Problem:
Span requested from the data below: the line with "data_AF-A0A060UNZ8-F1" through the line with "ATOM 38 O O", both included. Give only these lines again, exactly, and leave every picture out.

*-*-*

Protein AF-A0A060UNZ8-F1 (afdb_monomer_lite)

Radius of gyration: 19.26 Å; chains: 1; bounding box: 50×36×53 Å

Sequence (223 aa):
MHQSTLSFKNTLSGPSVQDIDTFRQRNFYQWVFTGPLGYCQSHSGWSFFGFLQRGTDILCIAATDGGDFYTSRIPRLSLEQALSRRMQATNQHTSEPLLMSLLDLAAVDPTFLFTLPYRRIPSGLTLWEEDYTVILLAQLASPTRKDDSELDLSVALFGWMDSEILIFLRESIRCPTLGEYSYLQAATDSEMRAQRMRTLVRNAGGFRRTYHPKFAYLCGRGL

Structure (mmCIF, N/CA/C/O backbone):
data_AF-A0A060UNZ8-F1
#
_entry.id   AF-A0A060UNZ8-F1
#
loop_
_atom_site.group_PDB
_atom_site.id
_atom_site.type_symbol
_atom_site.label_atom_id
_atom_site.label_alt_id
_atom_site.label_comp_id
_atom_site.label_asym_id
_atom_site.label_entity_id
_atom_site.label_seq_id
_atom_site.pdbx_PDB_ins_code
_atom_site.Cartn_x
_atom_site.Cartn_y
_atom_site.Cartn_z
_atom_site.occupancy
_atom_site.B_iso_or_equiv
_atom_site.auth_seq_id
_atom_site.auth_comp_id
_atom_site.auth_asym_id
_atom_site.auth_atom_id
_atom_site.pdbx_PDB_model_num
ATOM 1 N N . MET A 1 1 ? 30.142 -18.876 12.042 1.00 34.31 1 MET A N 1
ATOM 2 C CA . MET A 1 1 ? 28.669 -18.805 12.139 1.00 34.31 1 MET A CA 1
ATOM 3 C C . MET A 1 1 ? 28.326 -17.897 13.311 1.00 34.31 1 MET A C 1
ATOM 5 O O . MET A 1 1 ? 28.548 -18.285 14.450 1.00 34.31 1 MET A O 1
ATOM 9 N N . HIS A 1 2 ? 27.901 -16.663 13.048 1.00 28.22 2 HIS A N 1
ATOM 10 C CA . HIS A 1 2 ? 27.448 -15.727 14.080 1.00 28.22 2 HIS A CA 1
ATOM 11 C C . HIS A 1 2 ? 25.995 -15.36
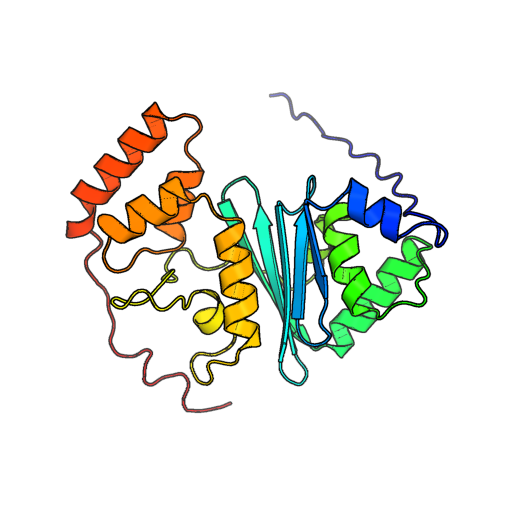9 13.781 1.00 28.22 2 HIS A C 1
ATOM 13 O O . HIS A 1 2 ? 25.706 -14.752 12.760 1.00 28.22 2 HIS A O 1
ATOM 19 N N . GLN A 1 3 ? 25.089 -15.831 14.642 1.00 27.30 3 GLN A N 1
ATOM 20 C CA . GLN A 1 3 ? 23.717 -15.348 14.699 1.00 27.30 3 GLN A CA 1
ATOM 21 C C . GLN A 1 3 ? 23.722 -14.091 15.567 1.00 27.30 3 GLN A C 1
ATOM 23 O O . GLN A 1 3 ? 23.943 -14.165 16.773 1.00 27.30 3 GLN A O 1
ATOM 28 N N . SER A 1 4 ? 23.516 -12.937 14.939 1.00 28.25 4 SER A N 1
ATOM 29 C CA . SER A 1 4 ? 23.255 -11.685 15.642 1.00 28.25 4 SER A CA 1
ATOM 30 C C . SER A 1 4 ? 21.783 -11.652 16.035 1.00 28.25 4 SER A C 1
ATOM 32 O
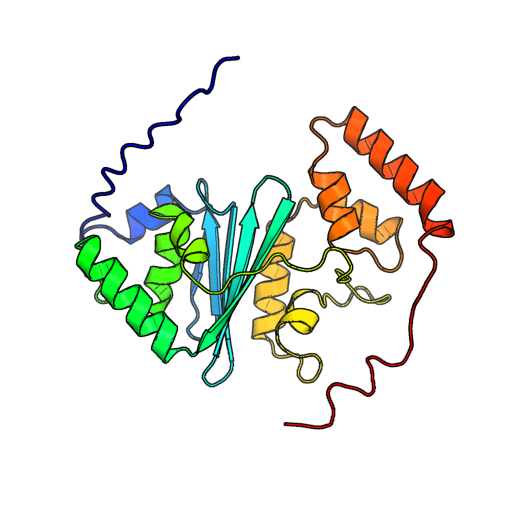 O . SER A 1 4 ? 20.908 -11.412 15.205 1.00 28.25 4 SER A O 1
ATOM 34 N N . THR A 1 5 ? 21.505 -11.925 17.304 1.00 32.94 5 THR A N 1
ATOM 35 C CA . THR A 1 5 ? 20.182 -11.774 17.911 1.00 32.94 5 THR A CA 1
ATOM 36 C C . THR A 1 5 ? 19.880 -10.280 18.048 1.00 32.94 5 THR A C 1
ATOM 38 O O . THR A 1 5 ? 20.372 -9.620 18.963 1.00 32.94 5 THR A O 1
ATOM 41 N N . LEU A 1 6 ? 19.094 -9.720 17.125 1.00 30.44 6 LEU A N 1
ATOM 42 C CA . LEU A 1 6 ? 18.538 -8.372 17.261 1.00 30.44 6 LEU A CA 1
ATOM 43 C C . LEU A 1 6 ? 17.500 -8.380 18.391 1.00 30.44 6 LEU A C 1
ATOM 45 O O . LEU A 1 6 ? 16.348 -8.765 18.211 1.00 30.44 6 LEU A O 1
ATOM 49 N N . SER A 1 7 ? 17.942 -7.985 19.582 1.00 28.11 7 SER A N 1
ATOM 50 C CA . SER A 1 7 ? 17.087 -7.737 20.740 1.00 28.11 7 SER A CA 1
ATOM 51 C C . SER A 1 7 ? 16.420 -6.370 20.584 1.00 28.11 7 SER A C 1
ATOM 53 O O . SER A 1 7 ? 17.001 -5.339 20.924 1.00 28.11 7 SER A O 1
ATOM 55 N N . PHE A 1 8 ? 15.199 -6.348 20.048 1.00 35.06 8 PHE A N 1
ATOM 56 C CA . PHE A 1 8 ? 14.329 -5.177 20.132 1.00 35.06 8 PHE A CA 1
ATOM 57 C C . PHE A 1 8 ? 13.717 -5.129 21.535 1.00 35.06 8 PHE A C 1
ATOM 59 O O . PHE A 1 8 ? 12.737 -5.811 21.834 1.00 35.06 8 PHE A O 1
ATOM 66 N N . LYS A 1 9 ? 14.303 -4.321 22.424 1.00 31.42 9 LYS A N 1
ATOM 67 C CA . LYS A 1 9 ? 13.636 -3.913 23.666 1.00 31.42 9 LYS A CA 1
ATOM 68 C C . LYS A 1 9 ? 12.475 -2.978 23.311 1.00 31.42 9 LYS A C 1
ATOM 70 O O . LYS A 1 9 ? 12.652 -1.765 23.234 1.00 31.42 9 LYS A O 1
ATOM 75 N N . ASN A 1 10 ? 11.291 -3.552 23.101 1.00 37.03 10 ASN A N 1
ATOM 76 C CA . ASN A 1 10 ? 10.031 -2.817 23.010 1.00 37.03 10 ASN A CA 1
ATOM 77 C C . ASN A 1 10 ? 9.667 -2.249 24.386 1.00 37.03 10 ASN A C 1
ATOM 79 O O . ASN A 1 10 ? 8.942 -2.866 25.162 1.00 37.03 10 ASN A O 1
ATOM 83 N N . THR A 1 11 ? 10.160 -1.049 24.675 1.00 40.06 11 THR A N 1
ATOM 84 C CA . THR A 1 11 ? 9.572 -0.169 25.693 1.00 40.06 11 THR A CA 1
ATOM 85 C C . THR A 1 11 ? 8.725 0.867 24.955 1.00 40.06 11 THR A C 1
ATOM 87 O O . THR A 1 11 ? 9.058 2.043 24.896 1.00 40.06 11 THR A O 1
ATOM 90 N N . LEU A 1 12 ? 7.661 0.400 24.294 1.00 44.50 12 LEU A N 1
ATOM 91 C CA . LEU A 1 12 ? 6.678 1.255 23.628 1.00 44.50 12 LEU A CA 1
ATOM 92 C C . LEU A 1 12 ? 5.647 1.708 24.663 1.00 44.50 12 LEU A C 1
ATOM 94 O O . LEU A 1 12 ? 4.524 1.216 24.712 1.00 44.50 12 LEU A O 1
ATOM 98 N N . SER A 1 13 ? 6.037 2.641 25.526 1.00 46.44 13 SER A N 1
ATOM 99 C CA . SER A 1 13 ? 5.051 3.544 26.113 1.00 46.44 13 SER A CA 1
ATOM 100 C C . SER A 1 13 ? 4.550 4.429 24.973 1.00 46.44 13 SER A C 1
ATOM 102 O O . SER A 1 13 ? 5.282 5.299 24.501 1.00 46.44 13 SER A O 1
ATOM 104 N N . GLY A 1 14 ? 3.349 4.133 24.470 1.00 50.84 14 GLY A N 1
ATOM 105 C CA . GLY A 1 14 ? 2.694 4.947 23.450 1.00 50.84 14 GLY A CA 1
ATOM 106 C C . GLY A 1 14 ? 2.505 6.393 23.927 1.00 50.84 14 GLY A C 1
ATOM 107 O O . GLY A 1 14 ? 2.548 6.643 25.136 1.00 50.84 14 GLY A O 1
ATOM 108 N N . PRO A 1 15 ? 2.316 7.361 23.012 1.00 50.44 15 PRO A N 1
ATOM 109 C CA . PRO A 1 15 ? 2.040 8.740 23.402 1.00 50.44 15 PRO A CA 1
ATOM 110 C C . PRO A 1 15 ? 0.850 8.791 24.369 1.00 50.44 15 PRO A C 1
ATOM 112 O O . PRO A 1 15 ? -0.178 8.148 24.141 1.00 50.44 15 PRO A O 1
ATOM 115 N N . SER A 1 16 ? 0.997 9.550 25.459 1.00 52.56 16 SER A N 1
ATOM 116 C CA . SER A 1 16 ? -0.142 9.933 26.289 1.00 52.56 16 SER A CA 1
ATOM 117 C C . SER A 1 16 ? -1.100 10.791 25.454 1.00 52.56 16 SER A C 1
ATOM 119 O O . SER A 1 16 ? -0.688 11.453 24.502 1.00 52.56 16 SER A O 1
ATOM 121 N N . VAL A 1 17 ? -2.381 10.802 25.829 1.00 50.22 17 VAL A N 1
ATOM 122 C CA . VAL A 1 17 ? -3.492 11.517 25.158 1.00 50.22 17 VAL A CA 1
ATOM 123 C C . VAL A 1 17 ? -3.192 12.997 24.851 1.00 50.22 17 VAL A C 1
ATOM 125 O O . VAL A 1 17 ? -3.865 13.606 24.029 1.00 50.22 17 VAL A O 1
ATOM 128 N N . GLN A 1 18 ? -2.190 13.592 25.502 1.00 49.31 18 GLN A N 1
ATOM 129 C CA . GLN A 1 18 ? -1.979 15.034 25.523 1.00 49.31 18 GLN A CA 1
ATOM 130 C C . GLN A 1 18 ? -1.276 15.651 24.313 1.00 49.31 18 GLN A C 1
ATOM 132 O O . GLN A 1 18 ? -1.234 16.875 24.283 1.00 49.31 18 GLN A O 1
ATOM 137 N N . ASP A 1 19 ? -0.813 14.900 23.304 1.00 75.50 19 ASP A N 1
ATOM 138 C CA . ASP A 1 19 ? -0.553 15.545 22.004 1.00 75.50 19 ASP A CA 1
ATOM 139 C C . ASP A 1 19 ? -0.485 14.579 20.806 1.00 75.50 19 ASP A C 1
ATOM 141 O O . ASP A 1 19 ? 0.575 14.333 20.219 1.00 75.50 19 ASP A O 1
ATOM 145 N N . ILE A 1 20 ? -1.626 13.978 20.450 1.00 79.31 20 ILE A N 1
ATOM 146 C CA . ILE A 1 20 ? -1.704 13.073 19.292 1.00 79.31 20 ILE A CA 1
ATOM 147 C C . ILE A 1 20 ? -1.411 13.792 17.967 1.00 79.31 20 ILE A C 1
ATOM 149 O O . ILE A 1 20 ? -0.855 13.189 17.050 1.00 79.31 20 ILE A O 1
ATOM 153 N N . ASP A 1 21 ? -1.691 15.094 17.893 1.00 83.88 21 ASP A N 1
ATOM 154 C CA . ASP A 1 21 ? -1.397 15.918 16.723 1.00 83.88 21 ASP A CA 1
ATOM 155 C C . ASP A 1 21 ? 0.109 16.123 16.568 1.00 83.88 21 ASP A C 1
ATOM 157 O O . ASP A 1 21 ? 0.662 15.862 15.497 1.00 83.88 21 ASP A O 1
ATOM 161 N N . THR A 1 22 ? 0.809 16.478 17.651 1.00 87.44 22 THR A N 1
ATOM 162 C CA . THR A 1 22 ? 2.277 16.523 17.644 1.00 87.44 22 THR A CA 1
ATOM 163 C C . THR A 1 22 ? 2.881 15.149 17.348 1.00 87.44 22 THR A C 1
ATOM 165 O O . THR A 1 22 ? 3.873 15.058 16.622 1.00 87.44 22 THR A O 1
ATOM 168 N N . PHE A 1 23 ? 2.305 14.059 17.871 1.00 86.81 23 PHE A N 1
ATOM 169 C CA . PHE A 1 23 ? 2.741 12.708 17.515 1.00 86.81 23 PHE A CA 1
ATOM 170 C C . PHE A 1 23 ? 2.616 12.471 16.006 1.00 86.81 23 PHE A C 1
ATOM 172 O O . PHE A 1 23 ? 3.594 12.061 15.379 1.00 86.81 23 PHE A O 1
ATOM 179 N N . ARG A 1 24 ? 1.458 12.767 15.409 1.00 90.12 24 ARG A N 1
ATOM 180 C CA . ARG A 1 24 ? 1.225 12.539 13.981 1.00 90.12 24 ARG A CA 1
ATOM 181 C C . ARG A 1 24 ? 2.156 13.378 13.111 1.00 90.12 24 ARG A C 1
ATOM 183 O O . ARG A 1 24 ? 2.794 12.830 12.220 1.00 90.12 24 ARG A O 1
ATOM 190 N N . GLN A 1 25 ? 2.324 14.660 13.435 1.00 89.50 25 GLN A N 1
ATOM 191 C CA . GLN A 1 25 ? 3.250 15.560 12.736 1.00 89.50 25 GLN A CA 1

*-*-*

Exercise response:
data_AF-A0A060UNZ8-F1
#
_entry.id   AF-A0A060UNZ8-F1
#
loop_
_atom_site.group_PDB
_atom_site.id
_atom_site.type_symbol
_atom_site.label_atom_id
_atom_site.label_alt_id
_atom_site.label_comp_id
_atom_site.label_asym_id
_atom_site.label_entity_id
_atom_site.label_seq_id
_atom_site.pdbx_PDB_ins_code
_atom_site.Cartn_x
_atom_site.Cartn_y
_atom_site.Cartn_z
_atom_site.occupancy
_atom_site.B_iso_or_equiv
_atom_site.auth_seq_id
_atom_site.auth_comp_id
_atom_site.auth_asym_id
_atom_site.auth_atom_id
_atom_site.pdbx_PDB_model_num
ATOM 1 N N . MET A 1 1 ? 30.142 -18.876 12.042 1.00 34.31 1 MET A N 1
ATOM 2 C CA . MET A 1 1 ? 28.669 -18.805 12.139 1.00 34.31 1 MET A CA 1
ATOM 3 C C . MET A 1 1 ? 28.326 -17.897 13.311 1.00 34.31 1 MET A C 1
ATOM 5 O O . MET A 1 1 ? 28.548 -18.285 14.450 1.00 34.31 1 MET A O 1
ATOM 9 N N . HIS A 1 2 ? 27.901 -16.663 13.048 1.00 28.22 2 HIS A N 1
ATOM 10 C CA . HIS A 1 2 ? 27.448 -15.727 14.080 1.00 28.22 2 HIS A CA 1
ATOM 11 C C . HIS A 1 2 ? 25.995 -15.36
9 13.781 1.00 28.22 2 HIS A C 1
ATOM 13 O O . HIS A 1 2 ? 25.706 -14.752 12.760 1.00 28.22 2 HIS A O 1
ATOM 19 N N . GLN A 1 3 ? 25.089 -15.831 14.642 1.00 27.30 3 GLN A N 1
ATOM 20 C CA . GLN A 1 3 ? 23.717 -15.348 14.699 1.00 27.30 3 GLN A CA 1
ATOM 21 C C . GLN A 1 3 ? 23.722 -14.091 15.567 1.00 27.30 3 GLN A C 1
ATOM 23 O O . GLN A 1 3 ? 23.943 -14.165 16.773 1.00 27.30 3 GLN A O 1
ATOM 28 N N . SER A 1 4 ? 23.516 -12.937 14.939 1.00 28.25 4 SER A N 1
ATOM 29 C CA . SER A 1 4 ? 23.255 -11.685 15.642 1.00 28.25 4 SER A CA 1
ATOM 30 C C . SER A 1 4 ? 21.783 -11.652 16.035 1.00 28.25 4 SER A C 1
ATOM 32 O
 O . SER A 1 4 ? 20.908 -11.412 15.205 1.00 28.25 4 SER A O 1
ATOM 34 N N . THR A 1 5 ? 21.505 -11.925 17.304 1.00 32.94 5 THR A N 1
ATOM 35 C CA . THR A 1 5 ? 20.182 -11.774 17.911 1.00 32.94 5 THR A CA 1
ATOM 36 C C . THR A 1 5 ? 19.880 -10.280 18.048 1.00 32.94 5 THR A C 1
ATOM 38 O O . THR A 1 5 ? 20.372 -9.620 18.963 1.00 32.94 5 THR A O 1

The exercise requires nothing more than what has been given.